Reference Guide › Configuration File Reference › JOURNAL Record

JOURNAL Record

Use the JOURNAL record to control the monitoring of invalid password conditions.

JOURNAL warning maximum

Configuration File

JOURNAL is defined in the SECURITY CONFIG file.

Definitions

warning

Specifies the number of consecutive invalid password attempts recorded for a user ID or device address after which a warning message appears on the system operator’s console. The minimum is 0, the maximum is 99999999.

maximum

Specifies the number of consecutive invalid password attempts recorded for a user ID or device address after which a restrictive action is taken. The minimum is 0, the maximum is 99999999. This option is valid only if the Rules Facility is implemented.

After this maximum is reached, the attempting user ID or the device address from which the invalid attempts were made can no longer do any of the following:

• Use CA VM:Secure commands if the password violations were in response to the logon password validation prompt for a CA VM:Secure command.
• Define a directory link for any minidisks belonging to the user ID whose link passwords were violated.
• Use the CP AUTOLOG, DIAL, LINK, LOGON, LOGON BY, XAUTOLOG commands, LOGONBY Facility requests, or attempts at password checking using Diagnose X’A0’ subcode 4 depending on which monitored condition went over the maximum:
  • When the maximum number of invalid autolog or xautolog attempts is reached, CA VM:Secure adds the applicable rule to the rules file for the user ID being autologged or xautologged:

       REJECT userid AUTOLOG (NOTIFY
       REJECT userid XAUTOLOG (NOTIFY
    

    These rules prevent the requesting user ID from further AUTOLOG and XAUTOLOG attempts on the target user ID. The addition of these rules is not subject to the TERMPASS or the USERPASS user exits.

  • When the maximum number of invalid link attempts is reached, CA VM:Secure adds the following rule to the target user’s rules file:

        REJECT userid LINK vaddr (NOTIFY
    

    These rules prevents the requesting user ID from further link attempts on the target user ID ’s virtual address. CA VM:Secure adds the previous rules whether or not the RULEUPDT user exit is implemented.
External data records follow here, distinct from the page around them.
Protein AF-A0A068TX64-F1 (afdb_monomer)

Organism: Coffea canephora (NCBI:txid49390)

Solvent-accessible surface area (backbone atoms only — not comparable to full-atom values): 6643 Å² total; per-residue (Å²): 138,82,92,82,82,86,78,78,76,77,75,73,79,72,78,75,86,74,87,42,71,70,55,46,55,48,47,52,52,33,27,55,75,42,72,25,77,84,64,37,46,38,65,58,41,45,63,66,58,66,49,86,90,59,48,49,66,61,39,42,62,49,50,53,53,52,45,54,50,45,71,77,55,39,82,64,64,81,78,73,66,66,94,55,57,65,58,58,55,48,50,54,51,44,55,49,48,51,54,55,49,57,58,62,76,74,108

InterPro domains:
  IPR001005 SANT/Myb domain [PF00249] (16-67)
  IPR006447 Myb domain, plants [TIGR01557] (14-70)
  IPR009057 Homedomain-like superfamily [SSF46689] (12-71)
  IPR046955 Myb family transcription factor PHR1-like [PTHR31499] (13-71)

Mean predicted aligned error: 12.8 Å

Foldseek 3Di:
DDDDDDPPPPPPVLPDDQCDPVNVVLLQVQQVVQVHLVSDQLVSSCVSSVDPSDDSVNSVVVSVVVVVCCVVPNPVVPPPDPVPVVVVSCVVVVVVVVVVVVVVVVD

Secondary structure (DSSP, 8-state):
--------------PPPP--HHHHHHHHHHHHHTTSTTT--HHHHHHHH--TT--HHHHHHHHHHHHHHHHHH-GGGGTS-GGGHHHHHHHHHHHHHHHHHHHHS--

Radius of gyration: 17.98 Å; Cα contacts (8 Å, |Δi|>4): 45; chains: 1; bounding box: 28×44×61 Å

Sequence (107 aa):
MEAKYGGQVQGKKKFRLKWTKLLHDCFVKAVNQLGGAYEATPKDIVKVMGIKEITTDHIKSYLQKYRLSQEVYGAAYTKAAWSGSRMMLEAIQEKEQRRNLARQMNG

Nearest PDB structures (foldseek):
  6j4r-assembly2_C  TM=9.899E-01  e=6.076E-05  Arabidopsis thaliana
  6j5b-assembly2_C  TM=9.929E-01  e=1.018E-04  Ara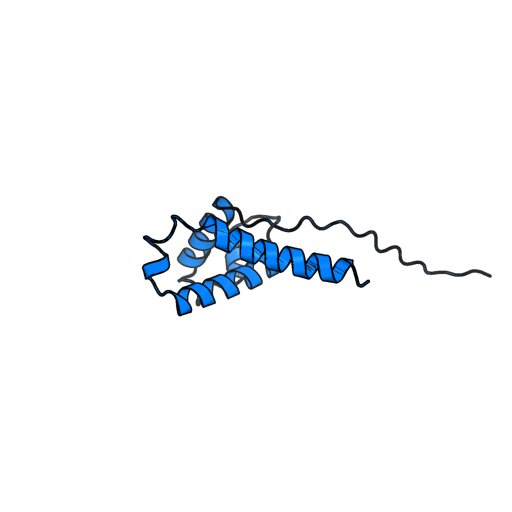bidopsis thaliana
  6j4k-assembly1_A  TM=9.930E-01  e=1.078E-04  Arabidopsis thaliana
  7d3t-assembly1_B  TM=9.830E-01  e=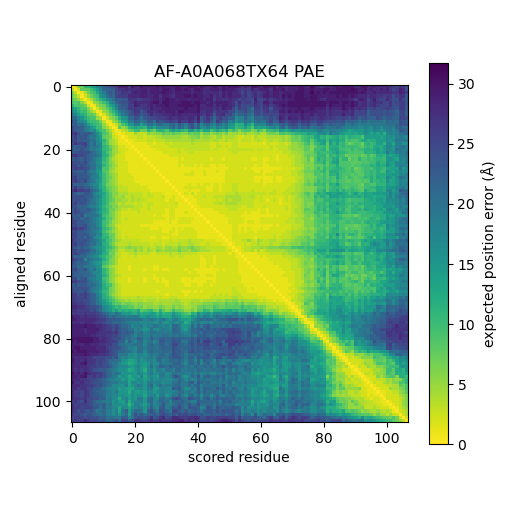1.520E-04  Oryza sativa Indica Group
  7e40-assembly1_A  TM=6.210E-01  e=3.842E-05  Oryza sativa Japonica Group

Structure (mmCIF, N/CA/C/O backbone):
data_AF-A0A068TX64-F1
#
_entry.id   AF-A0A068TX64-F1
#
loop_
_atom_site.group_PDB
_atom_site.id
_atom_site.type_symbol
_atom_site.label_atom_id
_atom_site.label_alt_id
_atom_site.label_comp_id
_atom_site.label_asym_id
_atom_site.label_entity_id
_atom_site.label_seq_id
_atom_site.pdbx_PDB_ins_code
_atom_site.Cartn_x
_atom_site.Cartn_y
_atom_site.Cartn_z
_atom_site.occupancy
_atom_site.B_iso_or_equiv
_atom_site.auth_seq_id
_atom_site.auth_comp_id
_atom_site.auth_asym_id
_atom_site.auth_atom_id
_atom_site.pdbx_PDB_model_num
ATOM 1 N N . MET A 1 1 ? -0.500 26.558 45.893 1.00 41.28 1 MET A N 1
ATOM 2 C CA . MET A 1 1 ? -1.458 26.629 44.768 1.00 41.28 1 MET A CA 1
ATOM 3 C C . MET A 1 1 ? -0.681 26.254 43.512 1.00 41.28 1 MET A C 1
ATOM 5 O O . MET A 1 1 ? 0.092 27.062 43.033 1.00 41.28 1 MET A O 1
ATOM 9 N N . GLU A 1 2 ? -0.447 24.962 43.305 1.00 38.19 2 GLU A N 1
ATOM 10 C CA . GLU A 1 2 ? -1.242 24.000 42.512 1.00 38.19 2 GLU A CA 1
ATOM 11 C C . GLU A 1 2 ? -0.746 23.938 41.052 1.00 38.19 2 GLU A C 1
ATOM 13 O O . GLU A 1 2 ? -0.898 24.877 40.279 1.00 38.19 2 GLU A O 1
ATOM 18 N N . ALA A 1 3 ? -0.115 22.812 40.707 1.00 47.00 3 ALA A N 1
ATOM 19 C CA . ALA A 1 3 ? 0.340 22.466 39.368 1.00 47.00 3 ALA A CA 1
ATOM 20 C C . ALA A 1 3 ? -0.839 21.963 38.517 1.00 47.00 3 ALA A C 1
ATOM 22 O O . ALA A 1 3 ? -1.517 21.021 38.918 1.00 47.00 3 ALA A O 1
ATOM 23 N N . LYS A 1 4 ? -1.064 22.551 37.337 1.00 63.91 4 LYS A N 1
ATOM 24 C CA . LYS A 1 4 ? -1.959 22.060 36.266 1.00 63.91 4 LYS A CA 1
ATOM 25 C C . LYS A 1 4 ? -1.260 22.472 34.967 1.00 63.91 4 LYS A C 1
ATOM 27 O O . LYS A 1 4 ? -0.972 23.647 34.812 1.00 63.91 4 LYS A O 1
ATOM 32 N N . TYR A 1 5 ? -0.770 21.594 34.097 1.00 42.03 5 TYR A N 1
ATOM 33 C CA . TYR A 1 5 ? -1.508 20.594 33.337 1.00 42.03 5 TYR A CA 1
ATOM 34 C C . TYR A 1 5 ? -0.609 19.390 33.009 1.00 42.03 5 TYR A C 1
ATOM 36 O O . TYR A 1 5 ? 0.245 19.453 32.126 1.00 42.03 5 TYR A O 1
ATOM 44 N N . GLY A 1 6 ? -0.843 18.264 33.681 1.00 42.38 6 GLY A N 1
ATOM 45 C CA . GLY A 1 6 ? -0.431 16.955 33.184 1.00 42.38 6 GLY A CA 1
ATOM 46 C C . GLY A 1 6 ? -1.355 16.547 32.041 1.00 42.38 6 GLY A C 1
ATOM 47 O O . GLY A 1 6 ? -2.450 16.040 32.271 1.00 42.38 6 GLY A O 1
ATOM 48 N N . GLY A 1 7 ? -0.936 16.787 30.800 1.00 40.47 7 GLY A N 1
ATOM 49 C CA . GLY A 1 7 ? -1.597 16.232 29.624 1.00 40.47 7 GLY A CA 1
ATOM 50 C C . GLY A 1 7 ? -1.255 14.751 29.491 1.00 40.47 7 GLY A C 1
ATOM 51 O O . GLY A 1 7 ? -0.298 14.397 28.809 1.00 40.47 7 GLY A O 1
ATOM 52 N N . GLN A 1 8 ? -2.026 13.876 30.141 1.00 41.09 8 GLN A N 1
ATOM 53 C CA . GLN A 1 8 ? -1.998 12.444 29.851 1.00 41.09 8 GLN A CA 1
ATOM 54 C C . GLN A 1 8 ? -2.488 12.220 28.414 1.00 41.09 8 GLN A C 1
ATOM 56 O O . GLN A 1 8 ? -3.678 12.030 28.164 1.00 41.09 8 GLN A O 1
ATOM 61 N N . VAL A 1 9 ? -1.568 12.211 27.449 1.00 48.00 9 VAL A N 1
ATOM 62 C CA . VAL A 1 9 ? -1.815 11.605 26.139 1.00 48.00 9 VAL A CA 1
ATOM 63 C C . VAL A 1 9 ? -1.925 10.098 26.352 1.00 48.00 9 VAL A C 1
ATOM 65 O O . VAL A 1 9 ? -0.947 9.359 26.277 1.00 48.00 9 VAL A O 1
ATOM 68 N N . GLN A 1 10 ? -3.132 9.627 26.674 1.00 44.09 10 GLN A N 1
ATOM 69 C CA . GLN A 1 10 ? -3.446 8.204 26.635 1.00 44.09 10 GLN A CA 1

  • When the maximum number of invalid logon attempts is reached, CA VM:Secure adds the REJECT LOGON rule to the system override rules and the target user ID’s rules. The addition of this rule is subject to the implementation of both the TERMPASS and the USERPASS user exits: addition of the rule to the system override rules requires that the TERMPASS user exit be implemented; addition of the rule to the target user ID requires that the USERPASS user exit be implemented.
  • When the maximum number of invalid DIAL attempts is reached, CA VM:Secure adds the REJECT DIAL rule to the system override rules. The addition of this rule is subject to the implementation of the TERMPASS user exit.

Description

If you are using the Rules Facility with the JOURNAL record, the following invalid password conditions are monitored:

• Invalid logon passwords entered for the same user ID during LOGON processing
• Invalid logon passwords entered from the same device address during LOGON processing
• Invalid dial passwords entered from the same device address during DIAL command processing
• Invalid logon passwords entered during AUTOLOG or XAUTOLOG command processing
• Invalid link passwords entered during LINK command processing and LINK processing associated with Diagnose X’88’ sub-code X’04’ calls
• Invalid logon passwords specified during Diagnose X’A0’ sub-code 4 calls
• Invalid logon passwords specified during Diagnose X’88’ sub-code 8 calls
• Invalid logon passwords entered when issuing CA VM:Secure commands
• Invalid link password entered from the "Define a Link to Another User’s Minidisk" selection on the "User Selection Menu"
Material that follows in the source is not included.